From the data below, copy exactly the lines that lie between the one holding "ATOM 1 N N ." and the one holding "ATOM 3 C C .", including both, and nothing more.

Entries taken from a collection:
┄┄┄┄┄┄┄┄┄┄
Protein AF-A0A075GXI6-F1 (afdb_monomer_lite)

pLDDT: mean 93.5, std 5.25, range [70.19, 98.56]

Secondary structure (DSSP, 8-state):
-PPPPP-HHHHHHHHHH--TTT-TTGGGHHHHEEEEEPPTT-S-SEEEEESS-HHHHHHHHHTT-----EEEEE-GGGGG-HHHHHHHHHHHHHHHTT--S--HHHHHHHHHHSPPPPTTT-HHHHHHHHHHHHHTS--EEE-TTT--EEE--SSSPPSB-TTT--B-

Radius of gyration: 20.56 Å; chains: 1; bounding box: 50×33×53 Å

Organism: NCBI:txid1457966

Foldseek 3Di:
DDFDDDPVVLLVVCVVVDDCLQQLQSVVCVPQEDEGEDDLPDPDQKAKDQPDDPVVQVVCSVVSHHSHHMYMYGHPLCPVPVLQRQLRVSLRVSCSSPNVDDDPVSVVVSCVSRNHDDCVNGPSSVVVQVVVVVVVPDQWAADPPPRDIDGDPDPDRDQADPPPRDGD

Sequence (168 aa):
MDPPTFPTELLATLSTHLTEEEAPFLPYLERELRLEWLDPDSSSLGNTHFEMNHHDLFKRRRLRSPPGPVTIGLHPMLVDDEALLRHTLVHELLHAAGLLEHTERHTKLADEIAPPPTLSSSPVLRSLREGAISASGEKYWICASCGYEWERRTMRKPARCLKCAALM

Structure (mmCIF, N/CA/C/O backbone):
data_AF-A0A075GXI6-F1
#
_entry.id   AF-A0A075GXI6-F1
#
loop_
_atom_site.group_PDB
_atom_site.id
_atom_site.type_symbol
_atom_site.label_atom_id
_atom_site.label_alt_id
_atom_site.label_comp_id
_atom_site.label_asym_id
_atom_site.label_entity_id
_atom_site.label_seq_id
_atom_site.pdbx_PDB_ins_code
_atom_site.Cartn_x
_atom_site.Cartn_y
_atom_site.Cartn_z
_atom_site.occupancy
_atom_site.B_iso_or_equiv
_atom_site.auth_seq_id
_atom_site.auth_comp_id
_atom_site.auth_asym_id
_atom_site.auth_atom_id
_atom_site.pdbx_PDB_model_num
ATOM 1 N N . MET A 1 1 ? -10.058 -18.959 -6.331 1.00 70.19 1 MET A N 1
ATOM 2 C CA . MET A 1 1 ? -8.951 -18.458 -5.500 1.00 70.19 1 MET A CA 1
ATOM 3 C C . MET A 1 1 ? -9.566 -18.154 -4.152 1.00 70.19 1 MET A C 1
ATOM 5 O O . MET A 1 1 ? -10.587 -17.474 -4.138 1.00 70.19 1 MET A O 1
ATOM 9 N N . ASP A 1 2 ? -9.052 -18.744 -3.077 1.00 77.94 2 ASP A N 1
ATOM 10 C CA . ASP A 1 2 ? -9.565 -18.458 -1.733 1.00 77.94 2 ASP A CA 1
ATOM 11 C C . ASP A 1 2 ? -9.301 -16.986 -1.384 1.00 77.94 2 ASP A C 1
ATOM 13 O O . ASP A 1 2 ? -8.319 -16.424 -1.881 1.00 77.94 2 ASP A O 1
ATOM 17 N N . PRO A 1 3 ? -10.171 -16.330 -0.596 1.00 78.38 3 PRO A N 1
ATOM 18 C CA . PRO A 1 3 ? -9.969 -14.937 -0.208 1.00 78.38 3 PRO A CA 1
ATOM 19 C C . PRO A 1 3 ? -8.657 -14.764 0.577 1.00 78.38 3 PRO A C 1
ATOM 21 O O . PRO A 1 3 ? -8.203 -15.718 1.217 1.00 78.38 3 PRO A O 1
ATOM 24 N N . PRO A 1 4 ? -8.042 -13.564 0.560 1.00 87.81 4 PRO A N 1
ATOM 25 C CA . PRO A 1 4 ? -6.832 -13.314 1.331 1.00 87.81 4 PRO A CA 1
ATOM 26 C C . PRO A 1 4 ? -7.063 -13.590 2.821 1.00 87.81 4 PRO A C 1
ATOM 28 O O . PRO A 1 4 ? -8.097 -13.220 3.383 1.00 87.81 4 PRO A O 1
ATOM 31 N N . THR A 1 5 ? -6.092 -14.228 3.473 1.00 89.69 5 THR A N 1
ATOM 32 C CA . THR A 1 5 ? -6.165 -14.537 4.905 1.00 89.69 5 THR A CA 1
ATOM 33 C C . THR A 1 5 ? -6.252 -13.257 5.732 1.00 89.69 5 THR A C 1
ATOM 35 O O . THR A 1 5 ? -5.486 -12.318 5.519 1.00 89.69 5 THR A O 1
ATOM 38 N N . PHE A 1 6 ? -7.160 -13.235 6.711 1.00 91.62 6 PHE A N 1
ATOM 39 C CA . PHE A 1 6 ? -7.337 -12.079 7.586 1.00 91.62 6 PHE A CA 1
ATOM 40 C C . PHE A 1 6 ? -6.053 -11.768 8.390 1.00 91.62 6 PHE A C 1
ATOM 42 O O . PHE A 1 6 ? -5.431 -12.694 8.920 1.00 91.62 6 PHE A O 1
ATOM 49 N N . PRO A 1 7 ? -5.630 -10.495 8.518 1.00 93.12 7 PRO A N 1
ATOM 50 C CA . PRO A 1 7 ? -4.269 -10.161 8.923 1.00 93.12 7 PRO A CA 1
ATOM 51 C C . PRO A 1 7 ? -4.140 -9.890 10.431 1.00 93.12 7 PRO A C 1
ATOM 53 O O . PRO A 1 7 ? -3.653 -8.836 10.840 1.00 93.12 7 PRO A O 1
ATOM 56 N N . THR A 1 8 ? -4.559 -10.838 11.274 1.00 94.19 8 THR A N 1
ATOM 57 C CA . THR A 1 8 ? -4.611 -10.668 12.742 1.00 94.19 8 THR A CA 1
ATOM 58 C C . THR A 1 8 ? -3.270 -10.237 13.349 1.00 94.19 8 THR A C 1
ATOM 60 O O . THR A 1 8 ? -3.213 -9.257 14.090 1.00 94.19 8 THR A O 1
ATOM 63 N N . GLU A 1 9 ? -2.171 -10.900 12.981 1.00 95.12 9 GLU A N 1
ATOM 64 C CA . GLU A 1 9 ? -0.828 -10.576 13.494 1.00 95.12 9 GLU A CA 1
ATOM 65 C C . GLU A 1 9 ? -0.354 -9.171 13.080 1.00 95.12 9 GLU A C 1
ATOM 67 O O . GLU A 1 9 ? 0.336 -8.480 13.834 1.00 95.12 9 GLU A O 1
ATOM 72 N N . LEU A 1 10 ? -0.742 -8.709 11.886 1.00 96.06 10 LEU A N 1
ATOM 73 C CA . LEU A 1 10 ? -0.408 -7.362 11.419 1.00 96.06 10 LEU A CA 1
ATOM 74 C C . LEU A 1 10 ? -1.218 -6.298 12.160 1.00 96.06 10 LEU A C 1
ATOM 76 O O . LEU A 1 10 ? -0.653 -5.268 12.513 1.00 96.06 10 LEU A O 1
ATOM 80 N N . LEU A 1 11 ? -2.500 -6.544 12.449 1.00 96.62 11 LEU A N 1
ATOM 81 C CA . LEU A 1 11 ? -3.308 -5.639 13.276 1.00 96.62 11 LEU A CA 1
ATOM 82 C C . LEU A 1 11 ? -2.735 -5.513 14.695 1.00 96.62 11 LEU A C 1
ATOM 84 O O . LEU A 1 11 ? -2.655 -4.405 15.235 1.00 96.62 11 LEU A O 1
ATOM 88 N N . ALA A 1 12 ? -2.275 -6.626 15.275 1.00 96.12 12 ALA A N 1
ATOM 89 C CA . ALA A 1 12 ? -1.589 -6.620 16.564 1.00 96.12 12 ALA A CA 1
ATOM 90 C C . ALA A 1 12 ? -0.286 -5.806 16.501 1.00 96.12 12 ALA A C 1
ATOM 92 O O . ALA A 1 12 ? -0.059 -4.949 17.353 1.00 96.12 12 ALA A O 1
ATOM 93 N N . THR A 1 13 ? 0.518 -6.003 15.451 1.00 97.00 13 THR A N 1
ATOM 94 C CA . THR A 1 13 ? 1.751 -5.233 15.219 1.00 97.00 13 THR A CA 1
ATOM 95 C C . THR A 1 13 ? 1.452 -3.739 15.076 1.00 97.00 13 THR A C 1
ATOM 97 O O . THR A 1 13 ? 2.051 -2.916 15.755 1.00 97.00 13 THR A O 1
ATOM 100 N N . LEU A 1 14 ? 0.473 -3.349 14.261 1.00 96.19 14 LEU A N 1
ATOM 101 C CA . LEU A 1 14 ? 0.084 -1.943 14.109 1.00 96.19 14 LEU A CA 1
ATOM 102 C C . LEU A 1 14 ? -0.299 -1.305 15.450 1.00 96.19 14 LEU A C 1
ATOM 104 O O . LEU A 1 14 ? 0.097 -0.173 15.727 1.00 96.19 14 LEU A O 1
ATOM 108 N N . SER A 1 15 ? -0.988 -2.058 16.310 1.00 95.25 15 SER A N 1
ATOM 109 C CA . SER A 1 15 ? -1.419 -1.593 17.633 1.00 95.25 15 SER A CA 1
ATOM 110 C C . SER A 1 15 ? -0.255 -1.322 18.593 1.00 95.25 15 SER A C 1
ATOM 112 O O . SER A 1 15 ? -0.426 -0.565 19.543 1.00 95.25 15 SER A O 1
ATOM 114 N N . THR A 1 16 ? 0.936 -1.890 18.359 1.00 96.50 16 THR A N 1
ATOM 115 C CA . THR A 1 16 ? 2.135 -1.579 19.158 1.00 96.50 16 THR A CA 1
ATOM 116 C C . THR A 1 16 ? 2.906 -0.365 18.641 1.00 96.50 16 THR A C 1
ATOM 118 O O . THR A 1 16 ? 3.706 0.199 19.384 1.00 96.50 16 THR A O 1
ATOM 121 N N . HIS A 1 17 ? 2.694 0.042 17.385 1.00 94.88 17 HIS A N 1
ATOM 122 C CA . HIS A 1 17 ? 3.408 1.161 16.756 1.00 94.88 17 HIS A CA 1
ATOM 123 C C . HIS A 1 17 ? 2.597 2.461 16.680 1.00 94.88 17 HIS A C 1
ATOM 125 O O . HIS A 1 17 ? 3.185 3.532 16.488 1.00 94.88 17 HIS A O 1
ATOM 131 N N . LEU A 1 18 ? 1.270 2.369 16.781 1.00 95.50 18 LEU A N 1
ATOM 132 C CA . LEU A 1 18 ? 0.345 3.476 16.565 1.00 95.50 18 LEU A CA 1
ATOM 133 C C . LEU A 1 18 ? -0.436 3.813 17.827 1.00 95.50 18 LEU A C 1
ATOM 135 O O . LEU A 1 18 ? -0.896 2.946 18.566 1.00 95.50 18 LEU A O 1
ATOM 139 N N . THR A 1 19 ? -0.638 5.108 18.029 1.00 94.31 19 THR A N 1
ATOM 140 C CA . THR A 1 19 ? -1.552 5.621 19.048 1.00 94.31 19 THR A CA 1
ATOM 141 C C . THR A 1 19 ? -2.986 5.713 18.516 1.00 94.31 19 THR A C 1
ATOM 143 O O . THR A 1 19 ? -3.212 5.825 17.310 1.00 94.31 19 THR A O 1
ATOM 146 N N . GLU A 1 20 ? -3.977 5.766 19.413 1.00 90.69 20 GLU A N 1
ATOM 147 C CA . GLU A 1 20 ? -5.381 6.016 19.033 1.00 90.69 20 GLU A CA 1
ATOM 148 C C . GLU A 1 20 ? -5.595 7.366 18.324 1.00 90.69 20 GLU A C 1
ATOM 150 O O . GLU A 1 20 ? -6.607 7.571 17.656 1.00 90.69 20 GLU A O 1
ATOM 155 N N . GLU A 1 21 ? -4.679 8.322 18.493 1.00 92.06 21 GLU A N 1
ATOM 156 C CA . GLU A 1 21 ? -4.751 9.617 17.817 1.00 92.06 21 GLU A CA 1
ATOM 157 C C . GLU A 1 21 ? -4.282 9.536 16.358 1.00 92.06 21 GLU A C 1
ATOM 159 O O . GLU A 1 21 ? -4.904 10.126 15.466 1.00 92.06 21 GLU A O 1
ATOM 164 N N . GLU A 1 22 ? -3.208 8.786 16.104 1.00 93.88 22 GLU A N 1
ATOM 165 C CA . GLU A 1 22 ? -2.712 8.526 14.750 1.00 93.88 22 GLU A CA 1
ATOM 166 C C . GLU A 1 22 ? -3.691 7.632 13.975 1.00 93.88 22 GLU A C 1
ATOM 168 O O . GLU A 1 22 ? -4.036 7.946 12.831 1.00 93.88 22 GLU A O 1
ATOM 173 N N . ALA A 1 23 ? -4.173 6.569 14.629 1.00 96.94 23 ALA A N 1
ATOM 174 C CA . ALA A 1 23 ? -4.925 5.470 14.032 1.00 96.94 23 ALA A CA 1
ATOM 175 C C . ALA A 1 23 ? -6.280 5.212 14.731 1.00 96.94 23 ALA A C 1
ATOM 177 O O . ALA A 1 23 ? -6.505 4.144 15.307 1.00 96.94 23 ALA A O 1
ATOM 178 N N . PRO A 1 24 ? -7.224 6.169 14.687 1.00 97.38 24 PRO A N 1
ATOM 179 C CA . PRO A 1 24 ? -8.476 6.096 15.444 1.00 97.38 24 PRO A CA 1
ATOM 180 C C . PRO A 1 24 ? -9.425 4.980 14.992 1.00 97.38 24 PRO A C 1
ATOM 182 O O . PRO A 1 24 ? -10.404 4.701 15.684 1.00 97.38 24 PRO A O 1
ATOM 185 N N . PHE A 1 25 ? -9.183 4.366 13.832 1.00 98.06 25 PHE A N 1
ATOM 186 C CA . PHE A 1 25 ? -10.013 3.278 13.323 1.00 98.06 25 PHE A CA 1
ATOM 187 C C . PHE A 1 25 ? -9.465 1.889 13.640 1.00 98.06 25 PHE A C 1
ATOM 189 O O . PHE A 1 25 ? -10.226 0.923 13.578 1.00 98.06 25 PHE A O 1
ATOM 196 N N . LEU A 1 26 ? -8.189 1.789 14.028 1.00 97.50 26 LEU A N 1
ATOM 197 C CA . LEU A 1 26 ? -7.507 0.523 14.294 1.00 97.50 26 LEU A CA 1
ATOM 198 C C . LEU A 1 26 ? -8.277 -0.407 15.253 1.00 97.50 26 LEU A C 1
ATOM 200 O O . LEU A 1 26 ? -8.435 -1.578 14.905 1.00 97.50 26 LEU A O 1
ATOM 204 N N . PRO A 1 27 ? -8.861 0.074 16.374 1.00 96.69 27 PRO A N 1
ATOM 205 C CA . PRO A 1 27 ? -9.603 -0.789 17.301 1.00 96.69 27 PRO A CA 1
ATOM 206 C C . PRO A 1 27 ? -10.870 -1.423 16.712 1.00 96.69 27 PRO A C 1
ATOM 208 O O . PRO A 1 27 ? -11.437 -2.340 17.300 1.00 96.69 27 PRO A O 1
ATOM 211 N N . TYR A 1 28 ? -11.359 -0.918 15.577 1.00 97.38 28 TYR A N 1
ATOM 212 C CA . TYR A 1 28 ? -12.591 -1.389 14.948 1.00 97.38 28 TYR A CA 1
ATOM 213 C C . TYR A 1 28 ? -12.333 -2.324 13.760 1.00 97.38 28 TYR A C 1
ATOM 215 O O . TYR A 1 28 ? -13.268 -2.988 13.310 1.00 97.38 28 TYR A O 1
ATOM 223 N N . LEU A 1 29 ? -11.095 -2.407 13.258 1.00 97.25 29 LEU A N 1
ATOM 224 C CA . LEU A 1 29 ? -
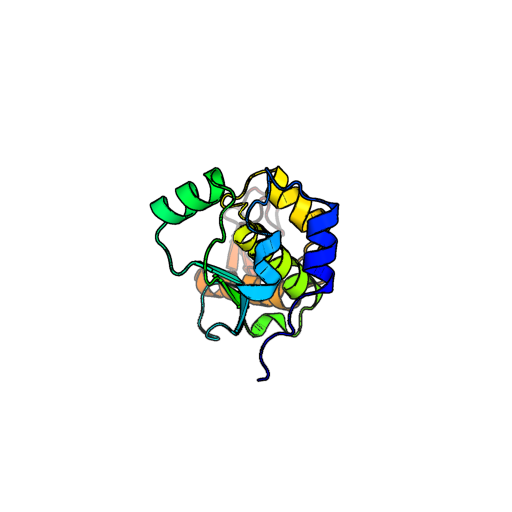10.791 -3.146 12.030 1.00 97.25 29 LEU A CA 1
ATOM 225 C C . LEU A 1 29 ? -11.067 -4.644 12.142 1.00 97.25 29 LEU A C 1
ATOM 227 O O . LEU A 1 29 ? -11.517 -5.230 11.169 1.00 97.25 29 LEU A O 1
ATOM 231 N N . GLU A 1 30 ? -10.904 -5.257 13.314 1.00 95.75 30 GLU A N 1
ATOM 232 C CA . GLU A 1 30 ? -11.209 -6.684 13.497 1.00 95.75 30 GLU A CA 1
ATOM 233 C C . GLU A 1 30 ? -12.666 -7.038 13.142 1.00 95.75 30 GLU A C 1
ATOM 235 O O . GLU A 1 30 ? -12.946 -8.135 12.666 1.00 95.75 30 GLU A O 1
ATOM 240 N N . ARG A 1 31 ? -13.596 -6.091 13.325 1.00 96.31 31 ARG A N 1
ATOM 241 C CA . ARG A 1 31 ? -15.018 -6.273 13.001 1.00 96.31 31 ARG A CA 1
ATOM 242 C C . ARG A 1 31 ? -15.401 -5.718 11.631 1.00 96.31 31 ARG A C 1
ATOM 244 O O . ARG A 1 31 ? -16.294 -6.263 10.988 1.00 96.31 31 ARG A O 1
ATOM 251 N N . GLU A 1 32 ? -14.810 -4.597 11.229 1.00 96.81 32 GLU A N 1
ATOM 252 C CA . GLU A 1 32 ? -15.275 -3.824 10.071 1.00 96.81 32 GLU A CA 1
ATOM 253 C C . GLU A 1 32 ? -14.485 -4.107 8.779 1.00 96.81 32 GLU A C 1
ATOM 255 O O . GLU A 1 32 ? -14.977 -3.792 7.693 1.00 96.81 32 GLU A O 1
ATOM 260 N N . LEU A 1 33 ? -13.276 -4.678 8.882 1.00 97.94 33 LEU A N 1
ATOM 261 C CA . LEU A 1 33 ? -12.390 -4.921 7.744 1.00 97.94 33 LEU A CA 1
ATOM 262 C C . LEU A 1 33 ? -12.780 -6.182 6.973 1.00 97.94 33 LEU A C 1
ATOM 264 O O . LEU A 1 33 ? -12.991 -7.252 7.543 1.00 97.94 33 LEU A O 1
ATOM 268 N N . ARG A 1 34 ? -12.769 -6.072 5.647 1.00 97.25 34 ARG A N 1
┄┄┄┄┄┄┄┄┄┄
■ **Written reply**
ATOM 1 N N . MET A 1 1 ? -10.058 -18.959 -6.331 1.00 70.19 1 MET A N 1
ATOM 2 C CA . MET A 1 1 ? -8.951 -18.458 -5.500 1.00 70.19 1 MET A CA 1
ATOM 3 C C . MET A 1 1 ? -9.566 -18.154 -4.152 1.00 70.19 1 MET A C 1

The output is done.